Director – Oriol Paulo, Screenplay – Oriol Paulo & Lara Sendim, Producers – Eneko Lizarraga Arratibel, Mercedes Gamero & Mikel Lejarza, Jesus Ulled Nadal & Jaime Romero, Photography – Xavi Gimenez, Music – Fernando Velazquez, Visual Effects – Lamppost (Supervisor – Alex Villagrasa), Special Effects Supervisor – Lluis Rivera, Makeup Effects – Pablo Perona, Production Design – Balter Gallart. Production Company – Atresmedia Cine/Think Studio/Colose Producciones/Mirage Studio AIE/Marrowbone S.L.U./Atresmedia/Netflix/Vodafone/Cosmopolitan TV/Televisio de Catalunya.

Cast

Adriana Ugarte (Vera Roy), Chino Darin (Inspector Leira), Javier Gutierrez (Angel Prieto), Alvaro Morte (David Ortiz), Julio Bohigas (Nico Lasarte at 12), Nora Narvas (Clara Medina), Clara Segura (Hilda Weiss), Mima Riera (Maria Lasarte), Miguel Fernandes (Aitor Medina), Luna Fulgencio (Gloria Ortiz), Ruth llopis (Miranda), Albert Perez (Uncle Romin), Belen Rueda (Dr Karen Sardon), Francesc Orella (Dr Fell), Aina Clotet (Ursula), Ana Wagener (Inspector Dimas), Marco De Francisco (Aitor Medina at 12)


Plot

In 1989, as the fall of the Berlin Wall plays out on tv, twelve year-old Nico Lasarte sees things happening next door. He enters the house to discover that neighbour Angel Prieto has killed his wife Hilda Weiss. As Angel finds him there, Nico flees only to be hit and killed by a passing truck in the street. 29 years later, Vera Roy lives in the former Lasarte house with her husband David Ortiz, a banker, and their daughter Gloria. As a freak storm comes that will last the next 72 hours, Vera and David find an old tv and VCR. Playing it, they find video recordings made by Nico. Vera rises in the night as the tv comes on and is startled to find that she and Nico back in 1989 can see each other. She warns Nico not to go next door, saying he will be killed if he does. She wakes in the morning to find Gloria missing. She finds that David no longer recognises her and that instead of becoming a mother she went onto a career as a successful neurosurgeon. Realising that in saving Nico’s life she has eliminated the timeline where she married David and had a daughter, Vera tries to find the way back to her life. In the course of doing so, she finds that Angel was never arrested for his wife’s murder in this timeline.

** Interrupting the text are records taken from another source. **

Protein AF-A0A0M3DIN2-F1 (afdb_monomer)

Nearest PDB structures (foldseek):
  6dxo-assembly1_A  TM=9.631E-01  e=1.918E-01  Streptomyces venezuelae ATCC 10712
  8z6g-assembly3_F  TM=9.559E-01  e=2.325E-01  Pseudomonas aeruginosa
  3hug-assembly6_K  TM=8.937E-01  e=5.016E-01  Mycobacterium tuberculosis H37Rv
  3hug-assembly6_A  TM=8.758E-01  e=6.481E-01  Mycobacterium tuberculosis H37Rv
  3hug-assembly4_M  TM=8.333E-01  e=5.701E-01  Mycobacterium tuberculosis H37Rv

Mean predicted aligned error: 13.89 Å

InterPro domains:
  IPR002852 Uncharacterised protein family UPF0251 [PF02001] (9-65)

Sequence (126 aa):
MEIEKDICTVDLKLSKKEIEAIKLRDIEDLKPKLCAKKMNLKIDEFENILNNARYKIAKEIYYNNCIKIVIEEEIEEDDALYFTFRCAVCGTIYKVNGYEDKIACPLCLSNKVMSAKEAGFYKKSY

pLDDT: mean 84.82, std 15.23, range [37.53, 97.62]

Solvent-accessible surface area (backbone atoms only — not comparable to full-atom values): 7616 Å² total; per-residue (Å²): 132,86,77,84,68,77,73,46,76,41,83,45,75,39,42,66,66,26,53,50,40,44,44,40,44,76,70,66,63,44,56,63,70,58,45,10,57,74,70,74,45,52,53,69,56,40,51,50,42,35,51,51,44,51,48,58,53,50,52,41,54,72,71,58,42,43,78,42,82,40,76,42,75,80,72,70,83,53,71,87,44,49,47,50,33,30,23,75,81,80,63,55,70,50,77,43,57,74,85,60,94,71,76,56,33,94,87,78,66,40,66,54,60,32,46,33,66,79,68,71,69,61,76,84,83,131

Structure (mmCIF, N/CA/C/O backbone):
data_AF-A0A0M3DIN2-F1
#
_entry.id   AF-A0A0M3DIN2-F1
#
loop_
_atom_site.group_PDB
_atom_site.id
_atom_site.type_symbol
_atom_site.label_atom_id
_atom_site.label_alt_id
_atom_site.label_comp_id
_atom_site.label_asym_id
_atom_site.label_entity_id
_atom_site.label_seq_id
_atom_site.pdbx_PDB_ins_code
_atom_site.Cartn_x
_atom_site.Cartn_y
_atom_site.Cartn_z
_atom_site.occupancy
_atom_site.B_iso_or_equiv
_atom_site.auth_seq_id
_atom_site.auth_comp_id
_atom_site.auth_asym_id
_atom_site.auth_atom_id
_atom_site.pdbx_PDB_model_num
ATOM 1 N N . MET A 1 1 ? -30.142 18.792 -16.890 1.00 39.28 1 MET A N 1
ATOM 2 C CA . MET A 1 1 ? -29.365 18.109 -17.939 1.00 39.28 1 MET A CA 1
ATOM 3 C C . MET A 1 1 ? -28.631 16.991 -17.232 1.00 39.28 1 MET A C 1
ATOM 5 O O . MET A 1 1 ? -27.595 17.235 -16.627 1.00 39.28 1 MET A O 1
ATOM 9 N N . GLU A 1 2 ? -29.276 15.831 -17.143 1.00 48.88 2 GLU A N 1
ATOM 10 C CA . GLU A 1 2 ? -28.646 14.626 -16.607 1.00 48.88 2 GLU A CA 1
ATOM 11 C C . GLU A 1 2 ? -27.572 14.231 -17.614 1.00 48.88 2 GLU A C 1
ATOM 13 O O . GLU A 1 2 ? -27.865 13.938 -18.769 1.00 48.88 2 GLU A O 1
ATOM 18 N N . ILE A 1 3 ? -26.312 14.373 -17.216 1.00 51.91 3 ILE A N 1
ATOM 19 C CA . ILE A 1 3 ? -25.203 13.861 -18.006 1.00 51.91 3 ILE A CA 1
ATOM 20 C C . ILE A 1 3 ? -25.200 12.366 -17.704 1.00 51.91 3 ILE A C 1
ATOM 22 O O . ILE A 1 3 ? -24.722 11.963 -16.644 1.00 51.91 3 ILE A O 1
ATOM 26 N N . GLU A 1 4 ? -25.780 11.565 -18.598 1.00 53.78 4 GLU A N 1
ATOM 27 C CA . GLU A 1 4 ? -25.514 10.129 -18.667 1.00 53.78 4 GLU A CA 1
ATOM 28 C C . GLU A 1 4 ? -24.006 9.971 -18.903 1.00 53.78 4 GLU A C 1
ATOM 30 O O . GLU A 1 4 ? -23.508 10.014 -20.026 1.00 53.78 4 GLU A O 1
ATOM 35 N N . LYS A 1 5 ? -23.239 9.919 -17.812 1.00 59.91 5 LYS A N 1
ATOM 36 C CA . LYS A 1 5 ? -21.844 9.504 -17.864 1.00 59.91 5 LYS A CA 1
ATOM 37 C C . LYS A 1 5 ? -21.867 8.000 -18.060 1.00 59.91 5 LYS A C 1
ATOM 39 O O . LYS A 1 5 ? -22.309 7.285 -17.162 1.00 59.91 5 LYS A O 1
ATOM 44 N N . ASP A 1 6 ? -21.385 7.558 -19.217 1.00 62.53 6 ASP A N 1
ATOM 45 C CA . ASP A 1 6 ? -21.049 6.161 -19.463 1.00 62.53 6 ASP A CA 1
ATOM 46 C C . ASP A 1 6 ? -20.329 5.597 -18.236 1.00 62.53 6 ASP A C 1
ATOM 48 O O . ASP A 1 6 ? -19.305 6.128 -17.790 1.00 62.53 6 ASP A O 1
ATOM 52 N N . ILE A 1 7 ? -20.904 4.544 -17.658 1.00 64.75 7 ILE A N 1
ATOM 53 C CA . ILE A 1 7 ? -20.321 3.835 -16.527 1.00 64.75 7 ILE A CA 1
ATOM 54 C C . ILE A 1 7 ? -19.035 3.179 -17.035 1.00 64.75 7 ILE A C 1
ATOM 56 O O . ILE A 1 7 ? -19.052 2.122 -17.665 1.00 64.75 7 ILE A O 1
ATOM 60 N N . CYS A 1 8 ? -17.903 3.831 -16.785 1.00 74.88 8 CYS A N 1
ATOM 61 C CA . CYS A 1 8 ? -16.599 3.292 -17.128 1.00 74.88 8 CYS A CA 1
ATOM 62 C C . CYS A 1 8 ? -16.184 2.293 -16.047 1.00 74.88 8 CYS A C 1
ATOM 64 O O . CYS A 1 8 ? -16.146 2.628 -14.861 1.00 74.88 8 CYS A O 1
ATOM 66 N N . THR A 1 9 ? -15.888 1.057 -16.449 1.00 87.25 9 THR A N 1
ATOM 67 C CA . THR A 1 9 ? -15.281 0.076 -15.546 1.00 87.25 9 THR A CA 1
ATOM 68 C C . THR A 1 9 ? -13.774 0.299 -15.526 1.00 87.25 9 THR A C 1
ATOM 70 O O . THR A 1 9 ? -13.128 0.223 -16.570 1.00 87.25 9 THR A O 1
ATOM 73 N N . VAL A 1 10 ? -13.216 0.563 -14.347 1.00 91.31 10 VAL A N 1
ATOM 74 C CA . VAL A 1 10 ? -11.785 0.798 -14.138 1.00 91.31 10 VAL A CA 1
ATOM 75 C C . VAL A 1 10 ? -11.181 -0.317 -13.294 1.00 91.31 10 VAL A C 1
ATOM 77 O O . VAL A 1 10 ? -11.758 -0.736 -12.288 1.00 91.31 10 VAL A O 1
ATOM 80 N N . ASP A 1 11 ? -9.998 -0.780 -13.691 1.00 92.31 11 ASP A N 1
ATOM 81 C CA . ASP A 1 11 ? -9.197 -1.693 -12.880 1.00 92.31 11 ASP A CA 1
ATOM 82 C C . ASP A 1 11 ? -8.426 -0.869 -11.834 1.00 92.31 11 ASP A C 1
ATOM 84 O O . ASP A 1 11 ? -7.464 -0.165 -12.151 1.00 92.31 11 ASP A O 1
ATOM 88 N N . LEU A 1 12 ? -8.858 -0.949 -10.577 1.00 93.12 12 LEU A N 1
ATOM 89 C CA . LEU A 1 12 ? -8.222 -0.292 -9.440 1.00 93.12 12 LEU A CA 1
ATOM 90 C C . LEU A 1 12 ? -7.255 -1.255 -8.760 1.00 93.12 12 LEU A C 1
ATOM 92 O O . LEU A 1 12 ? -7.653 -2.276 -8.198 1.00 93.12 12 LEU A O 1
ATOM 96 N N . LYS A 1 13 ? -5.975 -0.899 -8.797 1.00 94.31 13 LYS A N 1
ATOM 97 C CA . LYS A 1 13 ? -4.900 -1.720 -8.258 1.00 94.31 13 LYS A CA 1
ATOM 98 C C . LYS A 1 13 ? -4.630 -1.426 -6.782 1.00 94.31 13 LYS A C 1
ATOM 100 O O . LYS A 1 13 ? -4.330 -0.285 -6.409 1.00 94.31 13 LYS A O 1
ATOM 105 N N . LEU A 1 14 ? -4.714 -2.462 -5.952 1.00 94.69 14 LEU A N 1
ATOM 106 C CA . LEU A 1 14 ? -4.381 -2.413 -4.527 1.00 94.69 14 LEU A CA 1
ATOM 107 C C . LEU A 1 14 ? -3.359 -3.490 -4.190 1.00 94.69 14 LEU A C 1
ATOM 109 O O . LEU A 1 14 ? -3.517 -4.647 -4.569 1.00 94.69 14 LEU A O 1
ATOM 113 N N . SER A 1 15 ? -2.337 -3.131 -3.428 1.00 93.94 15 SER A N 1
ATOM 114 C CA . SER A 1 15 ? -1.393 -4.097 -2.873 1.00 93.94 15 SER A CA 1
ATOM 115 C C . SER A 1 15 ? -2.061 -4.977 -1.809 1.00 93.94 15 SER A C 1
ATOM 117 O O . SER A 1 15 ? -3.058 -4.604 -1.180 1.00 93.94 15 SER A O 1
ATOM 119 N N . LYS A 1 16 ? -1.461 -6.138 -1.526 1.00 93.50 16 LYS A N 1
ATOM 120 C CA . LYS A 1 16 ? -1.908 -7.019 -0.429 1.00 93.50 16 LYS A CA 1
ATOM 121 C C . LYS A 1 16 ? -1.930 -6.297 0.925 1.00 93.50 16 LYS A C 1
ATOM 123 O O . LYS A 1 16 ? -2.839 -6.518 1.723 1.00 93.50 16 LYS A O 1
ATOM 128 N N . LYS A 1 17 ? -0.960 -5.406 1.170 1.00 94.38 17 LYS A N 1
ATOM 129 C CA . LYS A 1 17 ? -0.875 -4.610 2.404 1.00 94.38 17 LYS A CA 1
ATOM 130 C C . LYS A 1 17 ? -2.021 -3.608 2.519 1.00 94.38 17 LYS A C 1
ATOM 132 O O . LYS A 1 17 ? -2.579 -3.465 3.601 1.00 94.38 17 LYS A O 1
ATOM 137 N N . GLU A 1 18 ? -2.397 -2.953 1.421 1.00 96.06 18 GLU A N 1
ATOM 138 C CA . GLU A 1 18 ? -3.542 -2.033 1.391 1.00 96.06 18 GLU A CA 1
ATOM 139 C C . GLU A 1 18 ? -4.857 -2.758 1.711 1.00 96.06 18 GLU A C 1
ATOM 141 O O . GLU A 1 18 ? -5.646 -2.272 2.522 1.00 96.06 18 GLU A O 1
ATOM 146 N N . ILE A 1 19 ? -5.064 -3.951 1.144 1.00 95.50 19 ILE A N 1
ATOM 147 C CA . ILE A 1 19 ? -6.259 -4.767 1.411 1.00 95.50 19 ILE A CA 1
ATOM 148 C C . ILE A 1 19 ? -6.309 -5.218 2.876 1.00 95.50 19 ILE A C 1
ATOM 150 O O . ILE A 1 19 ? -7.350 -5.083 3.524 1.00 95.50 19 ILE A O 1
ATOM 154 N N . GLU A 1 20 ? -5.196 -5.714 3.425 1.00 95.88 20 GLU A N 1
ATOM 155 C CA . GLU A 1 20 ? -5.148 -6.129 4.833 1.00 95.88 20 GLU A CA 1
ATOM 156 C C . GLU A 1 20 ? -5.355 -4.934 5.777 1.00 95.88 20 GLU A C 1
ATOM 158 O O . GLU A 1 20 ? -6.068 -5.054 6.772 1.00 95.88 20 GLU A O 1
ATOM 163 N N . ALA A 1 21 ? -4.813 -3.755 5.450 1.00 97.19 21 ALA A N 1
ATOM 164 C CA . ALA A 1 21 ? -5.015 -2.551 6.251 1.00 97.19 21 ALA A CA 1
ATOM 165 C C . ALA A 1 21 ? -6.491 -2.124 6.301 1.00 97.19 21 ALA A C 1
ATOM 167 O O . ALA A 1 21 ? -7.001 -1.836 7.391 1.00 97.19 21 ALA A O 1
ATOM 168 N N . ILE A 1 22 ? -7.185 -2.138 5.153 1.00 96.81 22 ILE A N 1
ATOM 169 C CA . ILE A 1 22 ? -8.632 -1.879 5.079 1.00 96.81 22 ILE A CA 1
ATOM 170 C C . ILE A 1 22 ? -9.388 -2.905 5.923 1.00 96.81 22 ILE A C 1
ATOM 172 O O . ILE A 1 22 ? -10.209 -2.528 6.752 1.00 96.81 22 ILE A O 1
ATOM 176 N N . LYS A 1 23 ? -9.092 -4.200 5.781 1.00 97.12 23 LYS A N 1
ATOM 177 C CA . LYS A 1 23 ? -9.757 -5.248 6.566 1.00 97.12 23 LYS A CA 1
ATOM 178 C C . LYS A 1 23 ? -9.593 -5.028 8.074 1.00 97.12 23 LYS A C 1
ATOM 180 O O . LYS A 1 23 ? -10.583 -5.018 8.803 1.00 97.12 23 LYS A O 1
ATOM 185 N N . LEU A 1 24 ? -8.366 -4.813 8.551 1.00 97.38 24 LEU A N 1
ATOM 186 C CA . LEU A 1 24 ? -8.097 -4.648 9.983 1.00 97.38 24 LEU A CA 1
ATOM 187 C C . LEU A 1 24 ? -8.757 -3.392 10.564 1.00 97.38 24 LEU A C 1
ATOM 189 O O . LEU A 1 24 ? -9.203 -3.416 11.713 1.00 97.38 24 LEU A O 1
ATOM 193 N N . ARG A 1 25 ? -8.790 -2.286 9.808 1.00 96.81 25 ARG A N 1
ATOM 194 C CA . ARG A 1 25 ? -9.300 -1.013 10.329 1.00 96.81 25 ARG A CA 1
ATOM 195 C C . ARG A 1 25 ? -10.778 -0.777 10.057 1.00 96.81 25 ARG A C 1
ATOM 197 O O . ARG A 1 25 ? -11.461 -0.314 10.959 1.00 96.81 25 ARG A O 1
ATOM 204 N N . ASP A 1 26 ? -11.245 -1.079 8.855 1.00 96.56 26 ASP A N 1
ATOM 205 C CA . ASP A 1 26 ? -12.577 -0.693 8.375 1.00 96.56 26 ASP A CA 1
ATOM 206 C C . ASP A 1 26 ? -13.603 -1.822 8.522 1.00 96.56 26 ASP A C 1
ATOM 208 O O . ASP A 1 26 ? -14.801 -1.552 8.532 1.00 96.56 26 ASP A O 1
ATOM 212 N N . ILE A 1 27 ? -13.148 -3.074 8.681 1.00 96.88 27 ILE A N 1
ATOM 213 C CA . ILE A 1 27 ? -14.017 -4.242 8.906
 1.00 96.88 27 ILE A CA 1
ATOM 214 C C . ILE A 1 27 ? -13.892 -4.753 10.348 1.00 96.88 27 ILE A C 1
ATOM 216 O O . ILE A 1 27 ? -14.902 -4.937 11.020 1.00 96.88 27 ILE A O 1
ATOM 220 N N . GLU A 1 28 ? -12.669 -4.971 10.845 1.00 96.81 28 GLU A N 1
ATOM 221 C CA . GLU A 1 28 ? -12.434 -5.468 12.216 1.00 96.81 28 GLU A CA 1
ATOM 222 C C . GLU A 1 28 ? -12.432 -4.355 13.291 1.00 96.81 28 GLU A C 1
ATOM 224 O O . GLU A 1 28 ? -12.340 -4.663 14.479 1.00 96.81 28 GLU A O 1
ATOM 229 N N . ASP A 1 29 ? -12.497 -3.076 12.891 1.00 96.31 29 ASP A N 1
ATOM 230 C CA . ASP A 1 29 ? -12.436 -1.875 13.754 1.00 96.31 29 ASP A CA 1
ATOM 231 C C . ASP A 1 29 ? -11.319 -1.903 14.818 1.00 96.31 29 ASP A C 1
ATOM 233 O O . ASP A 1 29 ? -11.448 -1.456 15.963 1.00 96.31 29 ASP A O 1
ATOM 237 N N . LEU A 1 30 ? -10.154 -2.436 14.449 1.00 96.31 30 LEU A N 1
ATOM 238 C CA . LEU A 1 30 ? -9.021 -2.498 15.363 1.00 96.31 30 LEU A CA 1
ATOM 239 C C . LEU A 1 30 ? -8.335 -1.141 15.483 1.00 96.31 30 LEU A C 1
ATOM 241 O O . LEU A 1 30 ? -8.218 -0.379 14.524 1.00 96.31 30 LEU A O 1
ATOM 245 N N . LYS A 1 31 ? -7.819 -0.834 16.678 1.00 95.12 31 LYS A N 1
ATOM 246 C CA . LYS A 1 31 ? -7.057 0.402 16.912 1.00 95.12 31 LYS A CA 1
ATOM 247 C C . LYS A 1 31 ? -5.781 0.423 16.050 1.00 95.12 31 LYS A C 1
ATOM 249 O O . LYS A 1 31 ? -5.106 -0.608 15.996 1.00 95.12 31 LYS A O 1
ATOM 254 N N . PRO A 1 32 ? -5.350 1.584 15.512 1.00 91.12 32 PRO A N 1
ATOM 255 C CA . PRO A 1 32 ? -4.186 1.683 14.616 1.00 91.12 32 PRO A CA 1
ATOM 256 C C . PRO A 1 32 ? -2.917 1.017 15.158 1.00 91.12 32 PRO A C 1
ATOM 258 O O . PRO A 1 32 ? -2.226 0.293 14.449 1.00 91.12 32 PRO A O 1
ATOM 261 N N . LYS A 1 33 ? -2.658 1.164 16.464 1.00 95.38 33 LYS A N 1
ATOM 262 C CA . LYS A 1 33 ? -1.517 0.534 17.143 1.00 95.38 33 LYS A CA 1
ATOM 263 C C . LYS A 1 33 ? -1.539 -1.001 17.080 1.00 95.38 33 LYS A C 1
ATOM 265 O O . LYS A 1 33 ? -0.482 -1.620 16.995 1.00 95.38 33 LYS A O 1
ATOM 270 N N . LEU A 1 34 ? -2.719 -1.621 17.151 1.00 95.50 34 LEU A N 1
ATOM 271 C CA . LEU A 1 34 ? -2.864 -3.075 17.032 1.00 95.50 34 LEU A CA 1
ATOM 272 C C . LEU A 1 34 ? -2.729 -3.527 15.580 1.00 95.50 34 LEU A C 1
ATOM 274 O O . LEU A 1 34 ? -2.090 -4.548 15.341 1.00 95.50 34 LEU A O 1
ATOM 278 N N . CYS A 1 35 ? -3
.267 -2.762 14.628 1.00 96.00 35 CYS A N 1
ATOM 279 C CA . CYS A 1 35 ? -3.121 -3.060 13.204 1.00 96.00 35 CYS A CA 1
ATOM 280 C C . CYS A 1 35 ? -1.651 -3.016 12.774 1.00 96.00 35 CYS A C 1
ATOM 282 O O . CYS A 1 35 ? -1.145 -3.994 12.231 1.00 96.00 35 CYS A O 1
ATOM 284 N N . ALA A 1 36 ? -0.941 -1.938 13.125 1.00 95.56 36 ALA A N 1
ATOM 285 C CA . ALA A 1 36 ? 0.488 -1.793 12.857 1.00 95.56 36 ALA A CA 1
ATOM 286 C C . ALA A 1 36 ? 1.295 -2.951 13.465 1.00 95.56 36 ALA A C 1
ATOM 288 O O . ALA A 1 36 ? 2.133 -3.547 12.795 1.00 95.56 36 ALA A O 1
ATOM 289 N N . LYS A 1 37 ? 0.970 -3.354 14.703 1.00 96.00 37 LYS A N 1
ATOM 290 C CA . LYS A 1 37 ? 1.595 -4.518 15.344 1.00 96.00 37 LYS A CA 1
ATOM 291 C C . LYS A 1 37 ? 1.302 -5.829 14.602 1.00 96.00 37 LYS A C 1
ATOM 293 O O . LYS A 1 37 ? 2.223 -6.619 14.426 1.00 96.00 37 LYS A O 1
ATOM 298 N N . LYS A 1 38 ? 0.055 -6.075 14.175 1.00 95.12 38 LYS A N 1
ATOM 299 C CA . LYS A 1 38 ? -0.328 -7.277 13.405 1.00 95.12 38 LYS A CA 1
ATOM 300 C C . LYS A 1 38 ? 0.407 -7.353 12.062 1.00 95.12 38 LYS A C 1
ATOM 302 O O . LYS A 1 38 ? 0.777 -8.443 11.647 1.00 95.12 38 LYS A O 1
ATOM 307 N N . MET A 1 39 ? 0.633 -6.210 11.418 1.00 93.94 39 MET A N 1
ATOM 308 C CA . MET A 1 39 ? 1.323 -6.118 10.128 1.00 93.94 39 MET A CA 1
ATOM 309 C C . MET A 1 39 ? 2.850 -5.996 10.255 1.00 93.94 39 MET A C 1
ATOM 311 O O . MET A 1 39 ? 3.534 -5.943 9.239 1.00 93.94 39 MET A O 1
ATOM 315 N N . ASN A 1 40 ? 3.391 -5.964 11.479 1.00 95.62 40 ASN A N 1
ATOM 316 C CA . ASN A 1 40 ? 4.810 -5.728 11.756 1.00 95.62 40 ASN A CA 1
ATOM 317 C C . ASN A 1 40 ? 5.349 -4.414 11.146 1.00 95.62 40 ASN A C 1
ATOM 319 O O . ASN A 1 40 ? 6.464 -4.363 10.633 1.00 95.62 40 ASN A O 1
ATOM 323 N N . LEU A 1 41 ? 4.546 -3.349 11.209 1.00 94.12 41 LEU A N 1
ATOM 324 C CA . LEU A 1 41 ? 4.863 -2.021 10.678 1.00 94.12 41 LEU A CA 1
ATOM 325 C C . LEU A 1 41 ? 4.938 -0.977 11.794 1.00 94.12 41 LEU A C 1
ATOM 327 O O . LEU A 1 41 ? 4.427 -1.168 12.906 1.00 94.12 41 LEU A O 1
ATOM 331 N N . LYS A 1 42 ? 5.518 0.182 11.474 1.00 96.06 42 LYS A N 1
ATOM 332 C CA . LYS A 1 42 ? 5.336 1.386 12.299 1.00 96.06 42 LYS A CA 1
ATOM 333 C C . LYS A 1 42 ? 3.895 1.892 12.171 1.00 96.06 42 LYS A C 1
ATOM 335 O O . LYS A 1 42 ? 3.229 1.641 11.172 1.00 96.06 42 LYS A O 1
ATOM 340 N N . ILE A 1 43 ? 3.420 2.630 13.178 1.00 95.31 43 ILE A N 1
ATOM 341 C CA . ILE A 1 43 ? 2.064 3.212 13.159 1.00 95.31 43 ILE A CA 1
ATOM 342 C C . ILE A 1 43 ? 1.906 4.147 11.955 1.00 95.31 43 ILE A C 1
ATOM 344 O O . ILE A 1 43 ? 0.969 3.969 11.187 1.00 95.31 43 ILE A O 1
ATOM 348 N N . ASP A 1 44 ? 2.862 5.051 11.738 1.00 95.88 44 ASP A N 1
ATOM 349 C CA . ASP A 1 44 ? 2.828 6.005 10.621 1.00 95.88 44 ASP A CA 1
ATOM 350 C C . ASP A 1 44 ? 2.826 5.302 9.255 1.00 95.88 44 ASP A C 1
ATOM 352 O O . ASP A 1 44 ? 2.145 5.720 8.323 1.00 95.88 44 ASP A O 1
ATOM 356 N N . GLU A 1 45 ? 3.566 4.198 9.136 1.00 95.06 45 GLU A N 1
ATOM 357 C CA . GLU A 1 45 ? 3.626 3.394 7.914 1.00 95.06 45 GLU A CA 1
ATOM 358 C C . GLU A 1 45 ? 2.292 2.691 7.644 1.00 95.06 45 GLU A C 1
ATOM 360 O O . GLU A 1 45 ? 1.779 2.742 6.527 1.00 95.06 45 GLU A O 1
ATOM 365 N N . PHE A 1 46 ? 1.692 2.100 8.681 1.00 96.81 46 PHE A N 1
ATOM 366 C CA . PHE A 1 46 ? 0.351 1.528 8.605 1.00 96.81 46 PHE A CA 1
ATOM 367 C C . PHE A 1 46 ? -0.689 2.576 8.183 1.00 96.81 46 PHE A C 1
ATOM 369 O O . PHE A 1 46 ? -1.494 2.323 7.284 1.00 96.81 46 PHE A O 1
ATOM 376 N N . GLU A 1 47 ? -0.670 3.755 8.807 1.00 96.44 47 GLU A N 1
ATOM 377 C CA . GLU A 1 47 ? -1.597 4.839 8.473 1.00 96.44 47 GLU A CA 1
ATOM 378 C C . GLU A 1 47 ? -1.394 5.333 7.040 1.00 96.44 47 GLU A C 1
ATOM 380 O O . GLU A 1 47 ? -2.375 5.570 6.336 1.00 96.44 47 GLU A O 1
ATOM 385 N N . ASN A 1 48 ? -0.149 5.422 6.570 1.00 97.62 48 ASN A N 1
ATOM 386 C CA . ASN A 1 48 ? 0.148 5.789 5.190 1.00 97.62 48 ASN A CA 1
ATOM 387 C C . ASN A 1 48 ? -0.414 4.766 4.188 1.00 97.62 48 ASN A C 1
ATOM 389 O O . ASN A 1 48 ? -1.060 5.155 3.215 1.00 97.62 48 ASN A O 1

Mirage was the third film from the rising name of Spanish director Oriol Paulo. Paulo had previously directed and written The Body (2012), a psychological thriller about a missing body at a morgue, and the thriller The Invisible Guest (2017). He has also written the scripts for Julia’s Eyes (2010), a tense psycho-thriller about a blind woman, and the kidnap thriller Boy Missing (2016).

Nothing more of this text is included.